The DOJ is also likely to seek a ban on the type of exclusive contracts that were central to its case against Google. These contracts, which involve billions of dollars in payments to companies like Apple and Samsung, ensure Google’s search engine is the default on various devices and web browsers. According to Bloomberg, Google paid as much as $26 billion to companies for such arrangements, with $20 billion of that going to Apple Inc.
Another area of ​​concern for the DOJ, as reported by Bloomberg, is Google’s potential advantage in developing artificial intelligence technology due to its search dominance.

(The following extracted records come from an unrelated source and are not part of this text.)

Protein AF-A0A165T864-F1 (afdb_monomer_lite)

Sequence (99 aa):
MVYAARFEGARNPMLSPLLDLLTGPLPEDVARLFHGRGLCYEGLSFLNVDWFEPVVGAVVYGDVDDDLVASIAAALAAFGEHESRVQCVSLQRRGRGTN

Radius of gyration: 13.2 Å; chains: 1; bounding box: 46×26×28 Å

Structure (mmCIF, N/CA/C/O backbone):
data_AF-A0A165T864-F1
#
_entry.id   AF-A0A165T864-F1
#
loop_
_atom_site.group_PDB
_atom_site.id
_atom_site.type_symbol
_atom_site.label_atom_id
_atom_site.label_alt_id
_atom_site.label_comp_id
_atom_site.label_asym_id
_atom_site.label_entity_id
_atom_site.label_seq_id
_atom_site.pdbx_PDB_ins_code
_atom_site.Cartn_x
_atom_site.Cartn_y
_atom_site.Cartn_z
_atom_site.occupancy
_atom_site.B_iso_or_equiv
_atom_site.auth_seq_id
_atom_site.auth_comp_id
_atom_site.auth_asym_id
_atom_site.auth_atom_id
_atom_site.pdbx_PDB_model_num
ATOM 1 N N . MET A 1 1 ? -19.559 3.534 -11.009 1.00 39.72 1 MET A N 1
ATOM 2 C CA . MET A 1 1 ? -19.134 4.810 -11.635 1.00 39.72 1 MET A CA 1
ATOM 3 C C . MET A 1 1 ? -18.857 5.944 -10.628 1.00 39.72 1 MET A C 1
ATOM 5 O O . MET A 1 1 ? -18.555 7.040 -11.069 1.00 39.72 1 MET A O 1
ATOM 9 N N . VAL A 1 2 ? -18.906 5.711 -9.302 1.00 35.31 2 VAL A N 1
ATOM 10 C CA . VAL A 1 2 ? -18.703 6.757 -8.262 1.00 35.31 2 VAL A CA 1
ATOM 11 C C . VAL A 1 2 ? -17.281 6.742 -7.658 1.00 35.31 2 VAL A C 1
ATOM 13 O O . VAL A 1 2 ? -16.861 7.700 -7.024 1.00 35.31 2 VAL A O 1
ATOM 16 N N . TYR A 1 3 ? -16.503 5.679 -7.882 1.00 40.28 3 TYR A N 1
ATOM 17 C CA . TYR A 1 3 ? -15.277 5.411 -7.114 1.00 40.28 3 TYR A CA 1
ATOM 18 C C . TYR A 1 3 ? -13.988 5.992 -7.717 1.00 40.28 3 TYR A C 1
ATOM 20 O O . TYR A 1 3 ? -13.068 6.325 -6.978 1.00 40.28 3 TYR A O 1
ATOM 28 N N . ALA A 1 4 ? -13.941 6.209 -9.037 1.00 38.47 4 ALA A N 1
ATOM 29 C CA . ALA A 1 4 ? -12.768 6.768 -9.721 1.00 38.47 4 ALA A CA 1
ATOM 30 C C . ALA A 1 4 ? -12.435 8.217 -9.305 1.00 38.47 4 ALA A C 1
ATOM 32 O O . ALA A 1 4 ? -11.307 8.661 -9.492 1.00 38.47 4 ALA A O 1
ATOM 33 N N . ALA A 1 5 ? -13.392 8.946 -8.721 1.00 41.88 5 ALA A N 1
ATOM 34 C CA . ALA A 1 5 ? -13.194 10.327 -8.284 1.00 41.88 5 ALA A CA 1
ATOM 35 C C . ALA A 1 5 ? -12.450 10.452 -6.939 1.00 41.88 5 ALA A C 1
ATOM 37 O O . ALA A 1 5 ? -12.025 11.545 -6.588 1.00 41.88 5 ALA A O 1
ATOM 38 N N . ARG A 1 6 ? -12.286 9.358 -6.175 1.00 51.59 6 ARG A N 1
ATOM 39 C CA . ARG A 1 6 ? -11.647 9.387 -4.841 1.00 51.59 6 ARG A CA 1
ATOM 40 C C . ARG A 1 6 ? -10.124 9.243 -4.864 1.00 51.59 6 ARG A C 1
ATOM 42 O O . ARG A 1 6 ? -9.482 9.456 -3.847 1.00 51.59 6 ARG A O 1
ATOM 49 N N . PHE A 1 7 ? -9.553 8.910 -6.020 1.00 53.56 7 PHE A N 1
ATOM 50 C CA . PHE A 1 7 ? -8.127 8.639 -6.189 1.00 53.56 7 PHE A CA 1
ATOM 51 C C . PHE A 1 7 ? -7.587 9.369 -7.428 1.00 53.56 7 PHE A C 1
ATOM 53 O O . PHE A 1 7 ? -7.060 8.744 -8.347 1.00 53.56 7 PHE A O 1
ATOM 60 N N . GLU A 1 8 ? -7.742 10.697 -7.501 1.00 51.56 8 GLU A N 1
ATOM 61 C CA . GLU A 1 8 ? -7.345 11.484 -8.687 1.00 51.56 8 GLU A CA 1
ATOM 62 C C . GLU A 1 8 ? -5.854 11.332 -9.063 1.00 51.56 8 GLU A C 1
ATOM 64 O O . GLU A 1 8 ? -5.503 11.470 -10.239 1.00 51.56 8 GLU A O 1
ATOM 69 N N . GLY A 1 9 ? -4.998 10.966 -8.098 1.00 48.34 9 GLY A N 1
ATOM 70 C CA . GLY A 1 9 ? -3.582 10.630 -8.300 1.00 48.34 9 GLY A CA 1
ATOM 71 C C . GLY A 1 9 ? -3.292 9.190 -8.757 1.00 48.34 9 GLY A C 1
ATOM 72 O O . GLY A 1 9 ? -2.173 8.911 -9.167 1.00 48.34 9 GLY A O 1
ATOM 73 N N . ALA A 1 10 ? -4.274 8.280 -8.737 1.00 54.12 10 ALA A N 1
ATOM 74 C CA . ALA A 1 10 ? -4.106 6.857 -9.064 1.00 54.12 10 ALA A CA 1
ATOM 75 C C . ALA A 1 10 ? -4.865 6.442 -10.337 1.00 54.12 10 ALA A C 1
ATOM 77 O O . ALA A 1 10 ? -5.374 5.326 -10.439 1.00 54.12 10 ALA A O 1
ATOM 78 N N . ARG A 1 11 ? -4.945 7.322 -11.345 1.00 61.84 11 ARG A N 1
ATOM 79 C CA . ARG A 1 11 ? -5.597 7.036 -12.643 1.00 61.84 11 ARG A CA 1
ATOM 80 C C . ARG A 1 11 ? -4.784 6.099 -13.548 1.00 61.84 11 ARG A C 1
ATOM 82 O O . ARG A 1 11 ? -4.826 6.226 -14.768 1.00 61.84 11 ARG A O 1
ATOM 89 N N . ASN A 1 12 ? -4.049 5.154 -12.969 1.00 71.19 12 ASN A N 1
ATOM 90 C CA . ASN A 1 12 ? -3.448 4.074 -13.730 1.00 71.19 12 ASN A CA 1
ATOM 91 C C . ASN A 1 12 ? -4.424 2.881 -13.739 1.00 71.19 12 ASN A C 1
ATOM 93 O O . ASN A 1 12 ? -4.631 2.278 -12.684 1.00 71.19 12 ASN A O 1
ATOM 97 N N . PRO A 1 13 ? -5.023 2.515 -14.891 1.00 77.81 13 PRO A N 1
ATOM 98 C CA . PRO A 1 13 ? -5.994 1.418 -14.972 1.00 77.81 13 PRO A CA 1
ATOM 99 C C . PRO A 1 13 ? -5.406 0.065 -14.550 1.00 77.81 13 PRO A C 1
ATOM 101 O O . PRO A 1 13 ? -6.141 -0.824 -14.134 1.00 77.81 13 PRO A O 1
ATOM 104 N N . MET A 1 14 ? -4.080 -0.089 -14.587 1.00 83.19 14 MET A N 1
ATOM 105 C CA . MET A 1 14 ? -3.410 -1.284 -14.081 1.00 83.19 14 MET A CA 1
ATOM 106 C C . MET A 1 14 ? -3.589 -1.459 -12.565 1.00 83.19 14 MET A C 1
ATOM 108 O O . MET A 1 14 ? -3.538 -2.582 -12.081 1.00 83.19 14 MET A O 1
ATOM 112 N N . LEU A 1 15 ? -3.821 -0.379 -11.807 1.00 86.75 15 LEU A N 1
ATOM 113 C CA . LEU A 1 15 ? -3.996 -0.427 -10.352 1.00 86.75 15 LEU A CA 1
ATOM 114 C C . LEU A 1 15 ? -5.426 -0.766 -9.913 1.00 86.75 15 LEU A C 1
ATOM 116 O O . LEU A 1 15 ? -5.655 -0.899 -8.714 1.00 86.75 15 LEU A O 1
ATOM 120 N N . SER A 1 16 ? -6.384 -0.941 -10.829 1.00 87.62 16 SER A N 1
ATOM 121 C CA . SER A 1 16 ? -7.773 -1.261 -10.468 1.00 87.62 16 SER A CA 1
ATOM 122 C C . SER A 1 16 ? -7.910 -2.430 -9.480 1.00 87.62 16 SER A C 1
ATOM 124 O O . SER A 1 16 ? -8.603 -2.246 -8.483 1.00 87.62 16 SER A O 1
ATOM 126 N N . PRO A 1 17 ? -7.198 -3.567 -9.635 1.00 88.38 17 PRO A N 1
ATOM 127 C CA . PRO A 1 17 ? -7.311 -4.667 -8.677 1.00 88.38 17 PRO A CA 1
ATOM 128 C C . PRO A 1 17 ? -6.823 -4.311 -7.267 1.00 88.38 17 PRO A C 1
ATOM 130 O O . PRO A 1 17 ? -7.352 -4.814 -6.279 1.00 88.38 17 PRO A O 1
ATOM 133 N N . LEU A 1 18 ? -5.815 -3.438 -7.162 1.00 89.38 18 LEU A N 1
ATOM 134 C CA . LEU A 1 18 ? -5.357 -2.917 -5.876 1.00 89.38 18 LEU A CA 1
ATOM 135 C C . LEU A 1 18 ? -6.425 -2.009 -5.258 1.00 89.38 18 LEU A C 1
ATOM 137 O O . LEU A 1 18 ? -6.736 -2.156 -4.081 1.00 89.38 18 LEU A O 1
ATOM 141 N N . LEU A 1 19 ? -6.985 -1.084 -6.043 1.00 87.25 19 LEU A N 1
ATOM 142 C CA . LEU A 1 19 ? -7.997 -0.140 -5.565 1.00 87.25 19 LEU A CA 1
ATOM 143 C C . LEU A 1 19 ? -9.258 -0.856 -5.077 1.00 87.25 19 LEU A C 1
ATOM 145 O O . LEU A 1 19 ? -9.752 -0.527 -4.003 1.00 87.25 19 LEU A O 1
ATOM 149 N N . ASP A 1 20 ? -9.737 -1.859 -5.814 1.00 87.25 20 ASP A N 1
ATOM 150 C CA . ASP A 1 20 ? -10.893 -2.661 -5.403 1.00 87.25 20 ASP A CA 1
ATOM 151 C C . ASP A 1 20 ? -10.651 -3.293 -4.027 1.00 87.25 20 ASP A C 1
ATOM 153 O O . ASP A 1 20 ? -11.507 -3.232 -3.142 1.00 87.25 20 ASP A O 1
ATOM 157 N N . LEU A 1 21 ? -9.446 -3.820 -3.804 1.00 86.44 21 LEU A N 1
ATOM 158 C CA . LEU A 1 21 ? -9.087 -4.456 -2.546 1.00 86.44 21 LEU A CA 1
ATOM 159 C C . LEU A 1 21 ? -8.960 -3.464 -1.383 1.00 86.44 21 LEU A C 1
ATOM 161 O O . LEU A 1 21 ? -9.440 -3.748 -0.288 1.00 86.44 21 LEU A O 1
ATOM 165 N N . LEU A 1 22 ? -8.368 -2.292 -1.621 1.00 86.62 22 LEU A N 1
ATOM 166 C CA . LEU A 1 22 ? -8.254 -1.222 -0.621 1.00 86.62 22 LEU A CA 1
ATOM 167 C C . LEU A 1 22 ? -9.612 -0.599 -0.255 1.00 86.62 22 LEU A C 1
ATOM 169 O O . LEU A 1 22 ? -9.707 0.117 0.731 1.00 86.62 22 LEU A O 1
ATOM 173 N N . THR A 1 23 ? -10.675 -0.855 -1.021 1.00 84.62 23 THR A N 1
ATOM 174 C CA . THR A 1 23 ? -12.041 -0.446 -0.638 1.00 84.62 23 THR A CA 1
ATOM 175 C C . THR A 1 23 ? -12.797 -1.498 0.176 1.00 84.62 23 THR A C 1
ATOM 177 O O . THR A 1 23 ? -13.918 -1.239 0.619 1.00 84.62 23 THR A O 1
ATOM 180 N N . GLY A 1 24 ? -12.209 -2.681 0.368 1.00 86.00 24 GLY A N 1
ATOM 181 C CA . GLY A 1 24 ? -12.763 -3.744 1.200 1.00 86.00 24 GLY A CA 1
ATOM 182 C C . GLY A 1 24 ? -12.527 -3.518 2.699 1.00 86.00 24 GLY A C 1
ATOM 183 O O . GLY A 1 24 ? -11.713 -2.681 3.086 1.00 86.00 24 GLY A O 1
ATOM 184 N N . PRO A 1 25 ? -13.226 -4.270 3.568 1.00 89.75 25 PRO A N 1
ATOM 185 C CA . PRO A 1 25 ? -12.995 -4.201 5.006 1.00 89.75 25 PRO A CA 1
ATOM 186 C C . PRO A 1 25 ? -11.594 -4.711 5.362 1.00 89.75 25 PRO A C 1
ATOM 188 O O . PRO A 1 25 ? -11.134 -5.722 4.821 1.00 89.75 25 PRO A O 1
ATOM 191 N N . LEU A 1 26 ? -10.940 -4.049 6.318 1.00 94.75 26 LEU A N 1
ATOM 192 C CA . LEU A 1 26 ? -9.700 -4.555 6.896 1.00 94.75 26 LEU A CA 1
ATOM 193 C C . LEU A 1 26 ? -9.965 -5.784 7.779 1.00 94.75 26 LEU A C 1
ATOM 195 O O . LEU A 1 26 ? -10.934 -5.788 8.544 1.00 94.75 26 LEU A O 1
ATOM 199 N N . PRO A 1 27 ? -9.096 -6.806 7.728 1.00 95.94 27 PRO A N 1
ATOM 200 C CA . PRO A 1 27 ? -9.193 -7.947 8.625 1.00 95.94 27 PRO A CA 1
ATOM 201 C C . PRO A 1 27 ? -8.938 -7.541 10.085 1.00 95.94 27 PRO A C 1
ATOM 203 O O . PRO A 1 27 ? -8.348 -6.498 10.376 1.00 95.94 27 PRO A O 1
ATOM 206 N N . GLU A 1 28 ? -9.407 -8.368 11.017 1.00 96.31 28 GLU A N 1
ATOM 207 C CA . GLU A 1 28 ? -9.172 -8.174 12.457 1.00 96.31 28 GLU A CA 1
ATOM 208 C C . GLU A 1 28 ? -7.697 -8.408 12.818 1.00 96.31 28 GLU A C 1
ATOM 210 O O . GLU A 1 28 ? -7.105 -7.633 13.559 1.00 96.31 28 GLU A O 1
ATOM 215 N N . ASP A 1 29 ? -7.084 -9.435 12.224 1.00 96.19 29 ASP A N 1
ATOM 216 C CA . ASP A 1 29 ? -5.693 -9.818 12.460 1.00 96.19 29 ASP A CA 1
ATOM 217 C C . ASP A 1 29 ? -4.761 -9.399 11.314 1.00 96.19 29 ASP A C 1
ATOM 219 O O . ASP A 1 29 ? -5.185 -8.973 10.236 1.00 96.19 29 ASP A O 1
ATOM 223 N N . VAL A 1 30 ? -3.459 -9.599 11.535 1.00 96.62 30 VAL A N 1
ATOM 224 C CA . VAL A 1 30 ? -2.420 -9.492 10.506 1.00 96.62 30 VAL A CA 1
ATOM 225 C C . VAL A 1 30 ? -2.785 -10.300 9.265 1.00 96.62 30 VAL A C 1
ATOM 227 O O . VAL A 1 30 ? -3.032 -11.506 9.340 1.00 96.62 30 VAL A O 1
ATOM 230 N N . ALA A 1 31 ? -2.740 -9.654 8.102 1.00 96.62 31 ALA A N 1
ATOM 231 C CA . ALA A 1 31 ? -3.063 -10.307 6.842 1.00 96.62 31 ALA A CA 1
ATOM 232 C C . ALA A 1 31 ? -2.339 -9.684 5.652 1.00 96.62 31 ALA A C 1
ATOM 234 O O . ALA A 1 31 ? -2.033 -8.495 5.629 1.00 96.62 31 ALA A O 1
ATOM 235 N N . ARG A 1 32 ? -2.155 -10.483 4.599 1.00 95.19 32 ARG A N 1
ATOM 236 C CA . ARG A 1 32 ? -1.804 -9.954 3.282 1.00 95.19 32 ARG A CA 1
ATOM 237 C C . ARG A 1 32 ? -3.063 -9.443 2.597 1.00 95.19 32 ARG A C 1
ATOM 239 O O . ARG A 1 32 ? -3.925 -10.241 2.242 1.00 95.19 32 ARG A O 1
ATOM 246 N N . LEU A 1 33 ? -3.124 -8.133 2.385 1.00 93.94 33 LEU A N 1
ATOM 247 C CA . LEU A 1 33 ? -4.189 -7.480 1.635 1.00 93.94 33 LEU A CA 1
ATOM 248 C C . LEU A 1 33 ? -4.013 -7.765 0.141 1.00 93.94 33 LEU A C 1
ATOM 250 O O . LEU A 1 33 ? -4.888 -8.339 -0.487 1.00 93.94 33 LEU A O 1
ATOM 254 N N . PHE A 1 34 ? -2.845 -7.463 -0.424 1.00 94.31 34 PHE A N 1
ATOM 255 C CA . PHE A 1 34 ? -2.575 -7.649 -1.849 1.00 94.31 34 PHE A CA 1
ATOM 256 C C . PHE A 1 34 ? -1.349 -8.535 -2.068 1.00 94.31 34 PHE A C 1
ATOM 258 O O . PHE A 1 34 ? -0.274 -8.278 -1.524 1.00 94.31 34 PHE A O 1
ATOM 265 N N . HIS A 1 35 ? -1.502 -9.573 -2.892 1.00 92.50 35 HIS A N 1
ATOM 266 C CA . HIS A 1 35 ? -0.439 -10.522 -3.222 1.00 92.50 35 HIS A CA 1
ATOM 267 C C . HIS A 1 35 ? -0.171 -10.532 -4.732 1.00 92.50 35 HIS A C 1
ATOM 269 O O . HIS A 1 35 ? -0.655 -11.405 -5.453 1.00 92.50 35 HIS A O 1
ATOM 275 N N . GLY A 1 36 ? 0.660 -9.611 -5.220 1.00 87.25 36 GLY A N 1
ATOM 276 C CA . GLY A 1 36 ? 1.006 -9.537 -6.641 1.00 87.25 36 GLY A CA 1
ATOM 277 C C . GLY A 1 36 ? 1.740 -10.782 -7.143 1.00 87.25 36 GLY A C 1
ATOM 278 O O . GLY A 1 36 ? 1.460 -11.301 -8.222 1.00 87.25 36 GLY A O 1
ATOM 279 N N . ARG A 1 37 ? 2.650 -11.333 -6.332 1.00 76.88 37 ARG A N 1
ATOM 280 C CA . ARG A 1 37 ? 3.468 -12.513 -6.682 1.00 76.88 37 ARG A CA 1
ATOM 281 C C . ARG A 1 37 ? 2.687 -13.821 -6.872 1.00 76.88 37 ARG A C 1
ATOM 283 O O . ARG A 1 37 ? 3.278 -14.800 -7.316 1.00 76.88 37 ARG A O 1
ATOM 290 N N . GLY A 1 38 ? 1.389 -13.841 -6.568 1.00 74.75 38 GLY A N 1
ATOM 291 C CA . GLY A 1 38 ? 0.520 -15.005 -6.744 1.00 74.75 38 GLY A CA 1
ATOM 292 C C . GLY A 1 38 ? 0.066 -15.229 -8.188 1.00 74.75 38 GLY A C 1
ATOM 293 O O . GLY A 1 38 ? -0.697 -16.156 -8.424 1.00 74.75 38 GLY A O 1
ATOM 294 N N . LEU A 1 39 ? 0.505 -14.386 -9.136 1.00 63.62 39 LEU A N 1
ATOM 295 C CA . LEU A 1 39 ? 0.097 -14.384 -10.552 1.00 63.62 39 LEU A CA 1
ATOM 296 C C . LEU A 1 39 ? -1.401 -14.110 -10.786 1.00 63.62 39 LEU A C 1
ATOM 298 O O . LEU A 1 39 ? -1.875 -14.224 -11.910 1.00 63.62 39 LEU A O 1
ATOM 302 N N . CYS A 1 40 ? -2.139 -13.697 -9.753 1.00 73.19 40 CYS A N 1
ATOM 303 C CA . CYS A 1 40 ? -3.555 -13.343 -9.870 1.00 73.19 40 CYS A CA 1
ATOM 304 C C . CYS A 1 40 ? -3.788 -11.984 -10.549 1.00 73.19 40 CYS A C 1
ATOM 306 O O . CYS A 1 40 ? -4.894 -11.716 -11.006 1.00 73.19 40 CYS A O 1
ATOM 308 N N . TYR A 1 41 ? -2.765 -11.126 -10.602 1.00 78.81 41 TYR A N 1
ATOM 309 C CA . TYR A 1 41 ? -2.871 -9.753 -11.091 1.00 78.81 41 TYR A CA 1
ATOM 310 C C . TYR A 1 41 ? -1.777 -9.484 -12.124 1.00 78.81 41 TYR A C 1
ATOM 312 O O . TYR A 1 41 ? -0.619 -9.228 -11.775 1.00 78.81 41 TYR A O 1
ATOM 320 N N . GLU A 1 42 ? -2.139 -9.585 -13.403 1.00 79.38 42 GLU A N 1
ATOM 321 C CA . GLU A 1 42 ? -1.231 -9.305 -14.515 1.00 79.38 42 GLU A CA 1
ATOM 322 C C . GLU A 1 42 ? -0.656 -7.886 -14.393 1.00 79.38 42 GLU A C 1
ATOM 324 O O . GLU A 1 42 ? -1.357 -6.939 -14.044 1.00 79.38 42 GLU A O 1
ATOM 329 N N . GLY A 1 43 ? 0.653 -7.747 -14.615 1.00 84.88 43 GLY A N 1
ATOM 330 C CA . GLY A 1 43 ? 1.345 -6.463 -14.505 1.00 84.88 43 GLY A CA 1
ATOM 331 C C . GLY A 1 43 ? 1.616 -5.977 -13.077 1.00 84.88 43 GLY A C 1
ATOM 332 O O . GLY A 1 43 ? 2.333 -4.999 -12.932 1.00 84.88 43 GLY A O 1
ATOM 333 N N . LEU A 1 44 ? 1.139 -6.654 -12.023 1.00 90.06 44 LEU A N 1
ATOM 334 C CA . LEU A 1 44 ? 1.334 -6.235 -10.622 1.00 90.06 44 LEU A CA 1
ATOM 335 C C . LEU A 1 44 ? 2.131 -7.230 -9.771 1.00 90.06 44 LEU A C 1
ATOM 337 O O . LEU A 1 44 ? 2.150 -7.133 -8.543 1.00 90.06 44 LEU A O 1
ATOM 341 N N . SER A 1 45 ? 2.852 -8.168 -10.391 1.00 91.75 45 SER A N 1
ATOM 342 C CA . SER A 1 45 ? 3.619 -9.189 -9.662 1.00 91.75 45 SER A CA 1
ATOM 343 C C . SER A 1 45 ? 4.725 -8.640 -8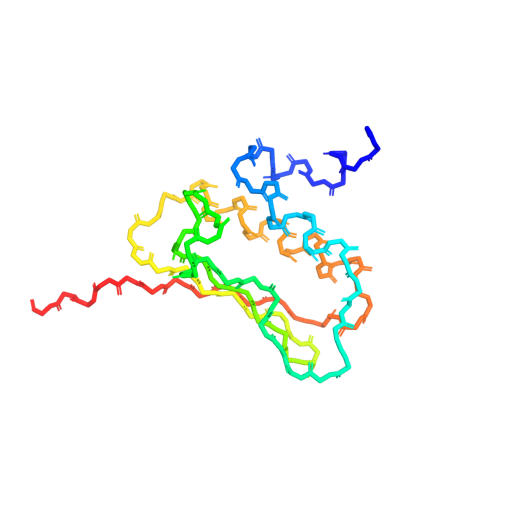.758 1.00 91.75 45 SER A C 1
ATOM 345 O O . SER A 1 45 ? 5.251 -9.358 -7.910 1.00 91.75 45 SER A O 1
ATOM 347 N N . PHE A 1 46 ? 5.087 -7.373 -8.938 1.00 92.25 46 PHE A N 1
ATOM 348 C CA . PHE A 1 46 ? 6.100 -6.669 -8.167 1.00 92.25 46 PHE A CA 1
ATOM 349 C C . PHE A 1 46 ? 5.582 -6.081 -6.845 1.00 92.25 46 PHE A C 1
ATOM 351 O O . PHE A 1 46 ? 6.395 -5.564 -6.086 1.00 92.25 46 PHE A O 1
ATOM 358 N N . LEU A 1 47 ? 4.275 -6.112 -6.564 1.00 94.25 47 LEU A N 1
ATOM 359 C CA . LEU A 1 47 ? 3.680 -5.424 -5.414 1.00 94.25 47 LEU A CA 1
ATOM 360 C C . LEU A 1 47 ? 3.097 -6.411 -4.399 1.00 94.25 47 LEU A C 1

As part of a potential remedy, the government might seek to prevent Google from forcing websites to allow their content to be used for some of Google’s AI products in order to appear in search results.
If the DOJ pursues a breakup, it would mark the most significant antitrust action against a US company since the dismantling of AT&T in the 1980s. The move would need to be approved by Judge Mehta, who would then direct Google to comply.
Bloomberg reports that DOJ attorneys have been consulting with companies affected by Google’s practices to gather input on potential remedies.
Google, for its part, has announced its intention to appeal Judge Mehta’s ruling. The company maintains that its success is due to providing a superior product that users choose for its quality. Kent Walker, Google’s president of global affairs, stated that the decision “recognizes that Google offers the best search engine, but concludes that we shouldn’t be allowed to make it easily available.”